Apixaban is a direct factor Xa inhibitor and a well‐investigated member of the class of new oral anticoagulants (NOACs). Advantages of NOACs include no need for laboratory coagulation management, fixed dosing, reduced rates of bleeding, as well as fewer drug interactions by induction of cytochrome P‐dependent enzymes in the liver 8. Apixaban can be administered without overlapping therapy with unfractionated or low‐molecular‐weight heparin formulations. In a major phase III trial, the ARISTOTLE trial, it was shown that apixaban is effective in prevention of stroke and embolism in atrial fibrillation compared to warfarin 9. Apixaban was also studied in the treatment of acute deep vein thrombosis and acute pulmonary embolism in the AMPLIFY trial. In this randomized, controlled, double‐blinded study, apixaban was not inferior to conventional anticoagulant treatment regimens regarding death as primary endpoint. Furthermore, significantly less bleeding events were reported in the apixaban group 6. So far, two case reports showed that apixaban is able to resolve thrombi in the left atrium and left ventricle in a patient with persistent atrial fibrillation and in a patient following acute myocardial infarction, respectively 10, 11. The approval for pulmonary embolism guided the decision to use apixaban in this patient.

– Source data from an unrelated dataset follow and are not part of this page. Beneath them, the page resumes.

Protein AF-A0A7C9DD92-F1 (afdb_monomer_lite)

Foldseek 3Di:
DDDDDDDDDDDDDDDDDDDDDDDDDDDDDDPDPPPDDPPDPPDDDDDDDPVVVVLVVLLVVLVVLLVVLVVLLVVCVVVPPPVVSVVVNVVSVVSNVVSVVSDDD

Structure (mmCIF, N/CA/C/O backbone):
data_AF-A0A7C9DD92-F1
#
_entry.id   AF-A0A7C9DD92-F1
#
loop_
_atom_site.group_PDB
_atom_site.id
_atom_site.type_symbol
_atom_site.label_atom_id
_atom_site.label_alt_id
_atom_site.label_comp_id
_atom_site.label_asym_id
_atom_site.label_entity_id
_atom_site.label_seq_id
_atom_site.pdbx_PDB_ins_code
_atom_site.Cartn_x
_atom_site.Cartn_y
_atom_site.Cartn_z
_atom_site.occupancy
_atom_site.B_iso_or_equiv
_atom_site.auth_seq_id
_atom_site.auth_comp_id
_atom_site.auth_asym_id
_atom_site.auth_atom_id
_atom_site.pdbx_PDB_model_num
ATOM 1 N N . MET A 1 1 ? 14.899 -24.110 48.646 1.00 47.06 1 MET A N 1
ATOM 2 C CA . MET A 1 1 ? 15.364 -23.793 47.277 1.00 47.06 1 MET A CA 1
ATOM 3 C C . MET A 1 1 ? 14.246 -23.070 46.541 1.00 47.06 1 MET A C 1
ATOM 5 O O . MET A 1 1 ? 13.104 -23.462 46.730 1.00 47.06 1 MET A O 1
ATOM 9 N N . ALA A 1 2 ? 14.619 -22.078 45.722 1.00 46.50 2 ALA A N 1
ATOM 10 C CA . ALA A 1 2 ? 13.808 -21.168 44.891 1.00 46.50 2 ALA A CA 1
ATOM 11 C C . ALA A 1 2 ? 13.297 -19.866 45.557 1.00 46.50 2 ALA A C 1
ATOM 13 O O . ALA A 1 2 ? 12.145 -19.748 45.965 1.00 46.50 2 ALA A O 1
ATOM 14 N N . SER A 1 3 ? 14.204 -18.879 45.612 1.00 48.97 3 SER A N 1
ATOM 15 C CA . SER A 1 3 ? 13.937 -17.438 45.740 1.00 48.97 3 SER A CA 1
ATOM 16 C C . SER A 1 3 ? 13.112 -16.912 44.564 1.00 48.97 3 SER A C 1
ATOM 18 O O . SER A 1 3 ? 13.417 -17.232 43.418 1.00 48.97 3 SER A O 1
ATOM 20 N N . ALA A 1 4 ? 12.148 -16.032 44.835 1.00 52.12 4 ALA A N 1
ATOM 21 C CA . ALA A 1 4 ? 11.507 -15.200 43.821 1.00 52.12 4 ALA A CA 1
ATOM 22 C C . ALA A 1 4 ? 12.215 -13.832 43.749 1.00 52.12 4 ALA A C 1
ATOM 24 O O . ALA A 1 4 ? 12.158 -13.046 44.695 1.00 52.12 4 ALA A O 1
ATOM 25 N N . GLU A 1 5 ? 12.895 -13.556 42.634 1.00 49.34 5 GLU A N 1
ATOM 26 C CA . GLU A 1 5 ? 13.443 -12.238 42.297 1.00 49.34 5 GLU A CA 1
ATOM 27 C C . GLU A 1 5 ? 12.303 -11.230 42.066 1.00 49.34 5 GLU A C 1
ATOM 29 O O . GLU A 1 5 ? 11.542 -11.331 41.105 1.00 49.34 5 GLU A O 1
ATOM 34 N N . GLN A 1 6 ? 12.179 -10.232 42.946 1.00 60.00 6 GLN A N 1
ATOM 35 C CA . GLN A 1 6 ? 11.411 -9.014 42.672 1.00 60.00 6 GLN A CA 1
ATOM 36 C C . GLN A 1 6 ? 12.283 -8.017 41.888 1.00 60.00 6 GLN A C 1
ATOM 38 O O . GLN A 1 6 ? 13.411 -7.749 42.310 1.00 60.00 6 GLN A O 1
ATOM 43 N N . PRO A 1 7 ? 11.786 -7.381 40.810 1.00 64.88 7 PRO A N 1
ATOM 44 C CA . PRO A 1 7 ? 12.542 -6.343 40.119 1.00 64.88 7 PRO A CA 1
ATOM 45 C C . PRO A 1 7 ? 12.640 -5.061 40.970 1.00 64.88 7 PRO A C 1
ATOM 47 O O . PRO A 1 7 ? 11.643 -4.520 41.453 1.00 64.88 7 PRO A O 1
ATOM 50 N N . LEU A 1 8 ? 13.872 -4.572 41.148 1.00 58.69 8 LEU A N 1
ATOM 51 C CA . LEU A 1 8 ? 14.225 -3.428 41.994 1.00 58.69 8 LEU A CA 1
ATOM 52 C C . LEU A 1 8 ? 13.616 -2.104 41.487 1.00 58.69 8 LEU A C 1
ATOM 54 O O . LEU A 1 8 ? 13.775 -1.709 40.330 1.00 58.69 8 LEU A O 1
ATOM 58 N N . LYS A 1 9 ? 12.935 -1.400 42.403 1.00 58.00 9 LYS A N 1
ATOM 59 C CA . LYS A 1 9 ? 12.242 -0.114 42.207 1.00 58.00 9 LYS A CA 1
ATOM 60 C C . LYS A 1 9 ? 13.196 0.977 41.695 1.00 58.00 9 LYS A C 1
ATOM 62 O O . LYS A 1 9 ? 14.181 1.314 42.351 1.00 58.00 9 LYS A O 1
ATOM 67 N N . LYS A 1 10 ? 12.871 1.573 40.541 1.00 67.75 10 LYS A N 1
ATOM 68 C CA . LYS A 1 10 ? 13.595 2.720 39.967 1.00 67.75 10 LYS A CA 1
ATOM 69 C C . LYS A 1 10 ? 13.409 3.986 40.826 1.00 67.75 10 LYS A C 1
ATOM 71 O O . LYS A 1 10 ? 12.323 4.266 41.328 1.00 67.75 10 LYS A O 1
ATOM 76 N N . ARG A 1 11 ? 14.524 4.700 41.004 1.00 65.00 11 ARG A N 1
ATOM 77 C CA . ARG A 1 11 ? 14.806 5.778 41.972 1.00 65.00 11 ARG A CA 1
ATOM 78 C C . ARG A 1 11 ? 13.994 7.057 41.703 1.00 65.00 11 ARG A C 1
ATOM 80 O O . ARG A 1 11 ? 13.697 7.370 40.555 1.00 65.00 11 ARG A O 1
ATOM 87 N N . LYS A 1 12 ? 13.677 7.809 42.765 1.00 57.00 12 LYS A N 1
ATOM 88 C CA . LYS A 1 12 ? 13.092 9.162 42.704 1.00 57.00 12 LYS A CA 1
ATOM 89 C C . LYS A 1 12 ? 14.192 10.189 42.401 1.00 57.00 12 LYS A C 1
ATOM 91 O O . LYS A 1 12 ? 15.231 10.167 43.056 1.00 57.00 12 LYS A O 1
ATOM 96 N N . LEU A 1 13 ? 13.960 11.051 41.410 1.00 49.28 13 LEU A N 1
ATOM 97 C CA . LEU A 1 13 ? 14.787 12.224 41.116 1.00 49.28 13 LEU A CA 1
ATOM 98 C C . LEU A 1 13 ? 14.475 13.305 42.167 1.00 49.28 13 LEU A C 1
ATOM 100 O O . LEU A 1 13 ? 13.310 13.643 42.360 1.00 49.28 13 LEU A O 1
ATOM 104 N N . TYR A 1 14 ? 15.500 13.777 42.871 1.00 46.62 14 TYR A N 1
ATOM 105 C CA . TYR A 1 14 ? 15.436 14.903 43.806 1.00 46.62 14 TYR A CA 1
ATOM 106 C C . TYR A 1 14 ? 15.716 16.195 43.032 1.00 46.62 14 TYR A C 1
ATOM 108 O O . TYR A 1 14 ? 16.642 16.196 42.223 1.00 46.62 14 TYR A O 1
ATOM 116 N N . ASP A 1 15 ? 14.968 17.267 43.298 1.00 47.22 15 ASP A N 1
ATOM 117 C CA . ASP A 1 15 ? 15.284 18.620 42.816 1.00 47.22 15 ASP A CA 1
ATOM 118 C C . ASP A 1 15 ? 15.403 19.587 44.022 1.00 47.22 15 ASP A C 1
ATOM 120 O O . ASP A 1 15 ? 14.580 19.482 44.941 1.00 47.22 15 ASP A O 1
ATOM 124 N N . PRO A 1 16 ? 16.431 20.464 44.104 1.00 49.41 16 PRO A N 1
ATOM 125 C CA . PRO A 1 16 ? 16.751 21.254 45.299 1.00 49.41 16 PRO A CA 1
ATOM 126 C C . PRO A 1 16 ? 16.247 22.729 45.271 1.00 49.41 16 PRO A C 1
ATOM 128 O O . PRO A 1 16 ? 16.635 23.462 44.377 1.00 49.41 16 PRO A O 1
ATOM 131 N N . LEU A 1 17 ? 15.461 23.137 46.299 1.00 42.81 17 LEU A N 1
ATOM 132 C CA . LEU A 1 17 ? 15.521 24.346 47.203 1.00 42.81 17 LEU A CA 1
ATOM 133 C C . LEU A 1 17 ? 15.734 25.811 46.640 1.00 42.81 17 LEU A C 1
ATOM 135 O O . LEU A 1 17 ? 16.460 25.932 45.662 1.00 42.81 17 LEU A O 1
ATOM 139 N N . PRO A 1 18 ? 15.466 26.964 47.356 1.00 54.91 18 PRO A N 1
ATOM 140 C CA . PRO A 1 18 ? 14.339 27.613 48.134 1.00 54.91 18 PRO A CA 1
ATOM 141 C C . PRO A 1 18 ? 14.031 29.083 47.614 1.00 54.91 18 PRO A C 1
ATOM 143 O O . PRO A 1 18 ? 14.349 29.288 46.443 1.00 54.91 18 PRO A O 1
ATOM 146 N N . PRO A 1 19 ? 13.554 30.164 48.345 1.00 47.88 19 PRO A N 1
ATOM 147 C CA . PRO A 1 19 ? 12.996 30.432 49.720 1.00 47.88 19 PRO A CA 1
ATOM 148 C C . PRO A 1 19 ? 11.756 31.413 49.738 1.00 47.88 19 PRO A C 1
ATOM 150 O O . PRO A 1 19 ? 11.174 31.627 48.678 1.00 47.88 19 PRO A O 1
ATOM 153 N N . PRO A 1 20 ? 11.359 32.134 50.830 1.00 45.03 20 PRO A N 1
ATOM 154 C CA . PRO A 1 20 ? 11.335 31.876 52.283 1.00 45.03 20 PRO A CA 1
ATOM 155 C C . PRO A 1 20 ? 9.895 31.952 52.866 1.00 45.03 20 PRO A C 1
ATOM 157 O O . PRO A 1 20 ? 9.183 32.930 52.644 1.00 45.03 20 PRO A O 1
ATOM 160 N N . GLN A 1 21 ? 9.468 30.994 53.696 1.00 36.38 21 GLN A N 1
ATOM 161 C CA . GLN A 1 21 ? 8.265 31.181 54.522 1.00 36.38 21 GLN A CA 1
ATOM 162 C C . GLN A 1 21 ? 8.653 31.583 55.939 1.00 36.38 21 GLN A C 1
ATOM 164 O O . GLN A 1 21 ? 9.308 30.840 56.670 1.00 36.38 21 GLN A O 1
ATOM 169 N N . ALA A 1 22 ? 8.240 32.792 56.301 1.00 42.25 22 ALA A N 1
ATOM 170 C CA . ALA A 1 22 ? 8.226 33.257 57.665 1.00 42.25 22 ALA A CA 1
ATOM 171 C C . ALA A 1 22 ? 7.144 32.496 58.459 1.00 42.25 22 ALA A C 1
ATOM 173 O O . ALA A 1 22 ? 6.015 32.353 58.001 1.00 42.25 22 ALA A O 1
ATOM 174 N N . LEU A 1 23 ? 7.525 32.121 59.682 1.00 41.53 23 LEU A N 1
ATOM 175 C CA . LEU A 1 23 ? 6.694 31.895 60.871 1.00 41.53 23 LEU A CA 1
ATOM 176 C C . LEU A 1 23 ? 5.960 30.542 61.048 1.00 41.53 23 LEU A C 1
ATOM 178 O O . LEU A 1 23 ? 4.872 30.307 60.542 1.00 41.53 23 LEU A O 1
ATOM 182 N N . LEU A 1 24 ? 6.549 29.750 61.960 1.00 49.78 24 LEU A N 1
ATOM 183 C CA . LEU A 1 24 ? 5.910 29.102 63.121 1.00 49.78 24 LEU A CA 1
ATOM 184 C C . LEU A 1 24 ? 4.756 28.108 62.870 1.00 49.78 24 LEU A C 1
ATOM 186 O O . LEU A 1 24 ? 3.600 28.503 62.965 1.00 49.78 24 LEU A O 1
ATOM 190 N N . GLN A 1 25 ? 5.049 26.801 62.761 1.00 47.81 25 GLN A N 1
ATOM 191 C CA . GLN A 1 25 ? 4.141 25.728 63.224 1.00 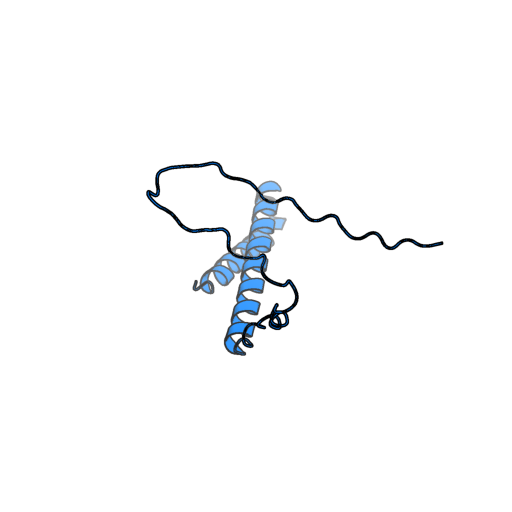47.81 25 GLN A CA 1
ATOM 192 C C . GLN A 1 25 ? 4.927 24.528 63.815 1.00 47.81 25 GLN A C 1
ATOM 194 O O . GLN A 1 25 ? 5.999 24.205 63.297 1.00 47.81 25 GLN A O 1
ATOM 199 N N . PRO A 1 26 ? 4.445 23.878 64.900 1.00 55.00 26 PRO A N 1
ATOM 200 C CA . PRO A 1 26 ? 5.083 22.703 65.505 1.00 55.00 26 PRO A CA 1
ATOM 201 C C . PRO A 1 26 ? 4.884 21.422 64.661 1.00 55.00 26 PRO A C 1
ATOM 203 O O . PRO A 1 26 ? 3.981 21.379 63.824 1.00 55.00 26 PRO A O 1
ATOM 206 N N . PRO A 1 27 ? 5.713 20.372 64.849 1.00 52.84 27 PRO A N 1
ATOM 207 C CA . PRO A 1 27 ? 5.711 19.189 63.988 1.00 52.84 27 PRO A CA 1
ATOM 208 C C . PRO A 1 27 ? 4.410 18.381 64.114 1.00 52.84 27 PRO A C 1
ATOM 210 O O . PRO A 1 27 ? 4.049 17.926 65.198 1.00 52.84 27 PRO A O 1
ATOM 213 N N . LEU A 1 28 ? 3.726 18.178 62.983 1.00 57.66 28 LEU A N 1
ATOM 214 C CA . LEU A 1 28 ? 2.605 17.243 62.862 1.00 57.66 28 LEU A CA 1
ATOM 215 C C . LEU A 1 28 ? 3.104 15.794 63.054 1.00 57.66 28 LEU A C 1
ATOM 217 O O . LEU A 1 28 ? 4.181 15.456 62.551 1.00 57.66 28 LEU A O 1
ATOM 221 N N . PRO A 1 29 ? 2.347 14.925 63.752 1.00 61.66 29 PRO A N 1
ATOM 222 C CA . PRO A 1 29 ? 2.695 13.514 63.891 1.00 61.66 29 PRO A CA 1
ATOM 223 C C . PRO A 1 29 ? 2.670 12.803 62.522 1.00 61.66 29 PRO A C 1
ATOM 225 O O . PRO A 1 29 ? 1.952 13.237 61.615 1.00 61.66 29 PRO A O 1
ATOM 228 N N . PRO A 1 30 ? 3.451 11.721 62.338 1.00 63.25 30 PRO A N 1
ATOM 229 C CA . PRO A 1 30 ? 3.523 11.012 61.065 1.00 63.25 30 PRO A CA 1
ATOM 230 C C . PRO A 1 30 ? 2.145 10.434 60.691 1.00 63.25 30 PRO A C 1
ATOM 232 O O . PRO A 1 30 ? 1.469 9.880 61.561 1.00 63.25 30 PRO A O 1
ATOM 235 N N . PRO A 1 31 ? 1.717 10.518 59.417 1.00 55.06 31 PRO A N 1
ATOM 236 C CA . PRO A 1 31 ? 0.490 9.874 58.969 1.00 55.06 31 PRO A CA 1
ATOM 237 C C . PRO A 1 31 ? 0.610 8.360 59.166 1.00 55.06 31 PRO A C 1
ATOM 239 O O . PRO A 1 31 ? 1.552 7.739 58.668 1.00 55.06 31 PRO A O 1
ATOM 242 N N . ASN A 1 32 ? -0.339 7.764 59.888 1.00 52.47 32 ASN A N 1
ATOM 243 C CA . ASN A 1 32 ? -0.466 6.314 59.975 1.00 52.47 32 ASN A CA 1
ATOM 244 C C . ASN A 1 32 ? -0.598 5.743 58.556 1.00 52.47 32 ASN A C 1
ATOM 246 O O . ASN A 1 32 ? -1.497 6.108 57.804 1.00 52.47 32 ASN A O 1
ATOM 250 N N . ALA A 1 33 ? 0.287 4.815 58.196 1.00 56.31 33 ALA A N 1
ATOM 251 C CA . ALA A 1 33 ? 0.342 4.172 56.882 1.00 56.31 33 ALA A CA 1
ATOM 252 C C . ALA A 1 33 ? -0.835 3.208 56.598 1.00 56.31 33 ALA A C 1
ATOM 254 O O . ALA A 1 33 ? -0.736 2.377 55.699 1.00 56.31 33 ALA A O 1
ATOM 255 N N . ASN A 1 34 ? -1.925 3.289 57.367 1.00 55.53 34 ASN A N 1
ATOM 256 C CA . ASN A 1 34 ? -3.020 2.318 57.350 1.00 55.53 34 ASN A CA 1
ATOM 257 C C . ASN A 1 34 ? -4.321 2.841 56.716 1.00 55.53 34 ASN A C 1
ATOM 259 O O . ASN A 1 34 ? -5.263 2.073 56.569 1.00 55.53 34 ASN A O 1
ATOM 263 N N . ASP A 1 35 ? -4.357 4.106 56.287 1.00 55.22 35 ASP A N 1
ATOM 264 C CA . ASP A 1 35 ? -5.519 4.734 55.638 1.00 55.22 35 ASP A CA 1
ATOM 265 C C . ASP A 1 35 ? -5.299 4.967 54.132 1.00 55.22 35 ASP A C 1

Because of regulatory issues apixaban can not be reimbursed in several European countries in this special case, because the patient does not suffer from pulmonary embolism or non‐valvular atrial fibrillation. Therefore, the use of apixaban instead of vitamin‐K‐antagonists has to be considered carefully.

Conclusion

In addition, our case demonstrates that radiofrequency ablation‐related RV thrombus formation is a possible complication in patients suffering from ARVD and that apixaban as an easily applicable NOAC may be a treatment option for these patients.

Conflict of Interest

On behalf of all authors, the corresponding author states that there is no conflict of interest.